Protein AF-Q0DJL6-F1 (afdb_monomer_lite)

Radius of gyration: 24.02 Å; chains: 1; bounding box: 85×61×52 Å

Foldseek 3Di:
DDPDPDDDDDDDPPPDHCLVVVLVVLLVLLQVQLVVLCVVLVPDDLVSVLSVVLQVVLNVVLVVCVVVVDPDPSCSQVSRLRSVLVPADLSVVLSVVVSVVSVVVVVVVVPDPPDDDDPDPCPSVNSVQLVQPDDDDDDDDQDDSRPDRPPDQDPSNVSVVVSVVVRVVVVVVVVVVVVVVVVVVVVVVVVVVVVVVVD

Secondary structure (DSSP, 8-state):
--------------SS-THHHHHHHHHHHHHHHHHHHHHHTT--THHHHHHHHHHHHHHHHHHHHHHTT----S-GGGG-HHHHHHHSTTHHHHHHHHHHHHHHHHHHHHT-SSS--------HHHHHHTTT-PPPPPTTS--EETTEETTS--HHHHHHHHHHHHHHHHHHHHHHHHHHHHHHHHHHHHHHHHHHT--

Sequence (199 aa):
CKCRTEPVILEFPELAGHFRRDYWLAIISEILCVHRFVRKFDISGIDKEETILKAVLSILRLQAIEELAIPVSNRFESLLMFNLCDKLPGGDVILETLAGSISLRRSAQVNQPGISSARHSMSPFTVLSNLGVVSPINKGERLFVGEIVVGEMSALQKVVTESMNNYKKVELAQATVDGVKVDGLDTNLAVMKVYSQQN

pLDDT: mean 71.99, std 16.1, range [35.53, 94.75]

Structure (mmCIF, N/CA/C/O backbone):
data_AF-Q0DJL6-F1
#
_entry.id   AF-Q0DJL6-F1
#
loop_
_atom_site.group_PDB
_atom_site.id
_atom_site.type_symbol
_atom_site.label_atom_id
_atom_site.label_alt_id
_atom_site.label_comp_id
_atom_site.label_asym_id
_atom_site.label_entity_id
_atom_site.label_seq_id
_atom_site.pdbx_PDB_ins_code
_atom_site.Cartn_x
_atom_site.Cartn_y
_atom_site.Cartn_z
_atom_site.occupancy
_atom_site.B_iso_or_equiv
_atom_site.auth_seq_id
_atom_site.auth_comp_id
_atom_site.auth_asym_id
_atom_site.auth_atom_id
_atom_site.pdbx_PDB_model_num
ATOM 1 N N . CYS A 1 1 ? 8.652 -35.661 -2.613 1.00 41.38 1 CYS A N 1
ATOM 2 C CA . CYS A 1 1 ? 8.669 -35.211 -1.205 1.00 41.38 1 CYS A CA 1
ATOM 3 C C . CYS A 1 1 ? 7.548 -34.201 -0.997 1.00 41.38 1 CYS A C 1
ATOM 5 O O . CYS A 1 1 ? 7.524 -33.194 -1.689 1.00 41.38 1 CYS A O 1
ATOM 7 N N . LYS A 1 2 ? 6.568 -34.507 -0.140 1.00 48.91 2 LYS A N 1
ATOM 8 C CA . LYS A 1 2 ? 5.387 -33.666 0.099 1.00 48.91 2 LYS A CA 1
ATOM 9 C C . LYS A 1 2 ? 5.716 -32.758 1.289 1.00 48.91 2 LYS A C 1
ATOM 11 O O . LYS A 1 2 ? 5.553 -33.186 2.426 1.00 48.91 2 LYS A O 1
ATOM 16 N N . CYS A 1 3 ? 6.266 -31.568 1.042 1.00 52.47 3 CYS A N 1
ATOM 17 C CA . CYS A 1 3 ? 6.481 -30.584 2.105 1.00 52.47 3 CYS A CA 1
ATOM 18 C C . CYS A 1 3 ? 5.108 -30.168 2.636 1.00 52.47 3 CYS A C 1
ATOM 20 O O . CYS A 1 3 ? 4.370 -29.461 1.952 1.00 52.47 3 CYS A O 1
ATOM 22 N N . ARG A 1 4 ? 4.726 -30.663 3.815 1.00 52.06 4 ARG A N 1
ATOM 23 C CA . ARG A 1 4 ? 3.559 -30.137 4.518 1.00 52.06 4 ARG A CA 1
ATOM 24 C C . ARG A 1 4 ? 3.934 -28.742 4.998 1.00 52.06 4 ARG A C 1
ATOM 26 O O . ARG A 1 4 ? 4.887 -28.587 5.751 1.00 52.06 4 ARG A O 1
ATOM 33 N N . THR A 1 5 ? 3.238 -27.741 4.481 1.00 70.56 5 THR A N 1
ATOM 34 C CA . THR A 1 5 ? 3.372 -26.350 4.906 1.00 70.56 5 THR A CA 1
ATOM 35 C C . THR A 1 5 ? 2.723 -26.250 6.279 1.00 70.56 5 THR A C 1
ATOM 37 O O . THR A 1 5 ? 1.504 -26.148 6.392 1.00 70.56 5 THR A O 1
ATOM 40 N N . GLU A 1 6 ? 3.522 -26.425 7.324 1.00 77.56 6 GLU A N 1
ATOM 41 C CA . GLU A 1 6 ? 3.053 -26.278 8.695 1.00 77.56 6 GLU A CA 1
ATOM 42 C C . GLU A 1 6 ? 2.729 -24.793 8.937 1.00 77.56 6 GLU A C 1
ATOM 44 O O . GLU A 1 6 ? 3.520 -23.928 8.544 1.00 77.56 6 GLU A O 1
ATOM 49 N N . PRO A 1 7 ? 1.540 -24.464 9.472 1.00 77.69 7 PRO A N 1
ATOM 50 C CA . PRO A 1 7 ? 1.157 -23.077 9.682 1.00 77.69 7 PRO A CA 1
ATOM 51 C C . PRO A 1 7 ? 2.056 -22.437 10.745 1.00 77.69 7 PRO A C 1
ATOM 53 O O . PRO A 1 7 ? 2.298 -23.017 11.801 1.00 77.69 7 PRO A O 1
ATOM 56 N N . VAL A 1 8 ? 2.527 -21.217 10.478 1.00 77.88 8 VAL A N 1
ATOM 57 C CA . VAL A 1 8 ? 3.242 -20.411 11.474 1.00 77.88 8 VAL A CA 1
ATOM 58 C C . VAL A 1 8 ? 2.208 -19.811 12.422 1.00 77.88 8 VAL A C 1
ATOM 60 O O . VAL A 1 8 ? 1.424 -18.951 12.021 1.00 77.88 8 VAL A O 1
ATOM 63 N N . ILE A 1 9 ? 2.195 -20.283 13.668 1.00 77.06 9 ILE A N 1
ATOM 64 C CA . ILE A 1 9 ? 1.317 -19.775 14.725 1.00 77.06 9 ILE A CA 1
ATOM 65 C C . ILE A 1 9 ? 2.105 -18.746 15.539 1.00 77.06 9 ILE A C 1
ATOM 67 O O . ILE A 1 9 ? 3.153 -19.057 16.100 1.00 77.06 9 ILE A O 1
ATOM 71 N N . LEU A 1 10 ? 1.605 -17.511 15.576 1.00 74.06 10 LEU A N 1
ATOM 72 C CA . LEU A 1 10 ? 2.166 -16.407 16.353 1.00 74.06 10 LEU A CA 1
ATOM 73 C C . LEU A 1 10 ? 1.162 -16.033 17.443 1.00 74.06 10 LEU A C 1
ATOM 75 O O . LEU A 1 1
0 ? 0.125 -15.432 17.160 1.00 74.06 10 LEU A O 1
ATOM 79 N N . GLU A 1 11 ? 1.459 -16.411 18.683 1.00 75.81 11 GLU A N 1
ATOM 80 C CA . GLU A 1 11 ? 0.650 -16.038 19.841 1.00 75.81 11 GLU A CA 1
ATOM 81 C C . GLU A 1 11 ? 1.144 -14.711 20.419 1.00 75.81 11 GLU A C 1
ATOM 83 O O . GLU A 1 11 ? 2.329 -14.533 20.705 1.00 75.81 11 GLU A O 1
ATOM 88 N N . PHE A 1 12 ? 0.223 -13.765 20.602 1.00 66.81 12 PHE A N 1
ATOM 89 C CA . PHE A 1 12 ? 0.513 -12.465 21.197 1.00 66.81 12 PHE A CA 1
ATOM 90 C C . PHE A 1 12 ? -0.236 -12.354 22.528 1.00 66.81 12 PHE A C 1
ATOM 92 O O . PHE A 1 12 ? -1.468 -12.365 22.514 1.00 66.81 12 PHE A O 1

┄┄┄┄┄┄┄┄┄┄

* **About this task**: Only the lines from the one with "ATOM 79 N N" through the last line of the material above are to be duplicated, exactly and with both ends kept.

* **Result below**:
ATOM 79 N N . GLU A 1 11 ? 1.459 -16.411 18.683 1.00 75.81 11 GLU A N 1
ATOM 80 C CA . GLU A 1 11 ? 0.650 -16.038 19.841 1.00 75.81 11 GLU A CA 1
ATOM 81 C C . GLU A 1 11 ? 1.144 -14.711 20.419 1.00 75.81 11 GLU A C 1
ATOM 83 O O . GLU A 1 11 ? 2.329 -14.533 20.705 1.00 75.81 11 GLU A O 1
ATOM 88 N N . PHE A 1 12 ? 0.223 -13.765 20.602 1.00 66.81 12 PHE A N 1
ATOM 89 C CA . PHE A 1 12 ? 0.513 -12.465 21.197 1.00 66.81 12 PHE A CA 1
ATOM 90 C C . PHE A 1 12 ? -0.236 -12.354 22.528 1.00 66.81 12 PHE A C 1
ATOM 92 O O . PHE A 1 12 ? -1.468 -12.365 22.514 1.00 66.81 12 PHE A O 1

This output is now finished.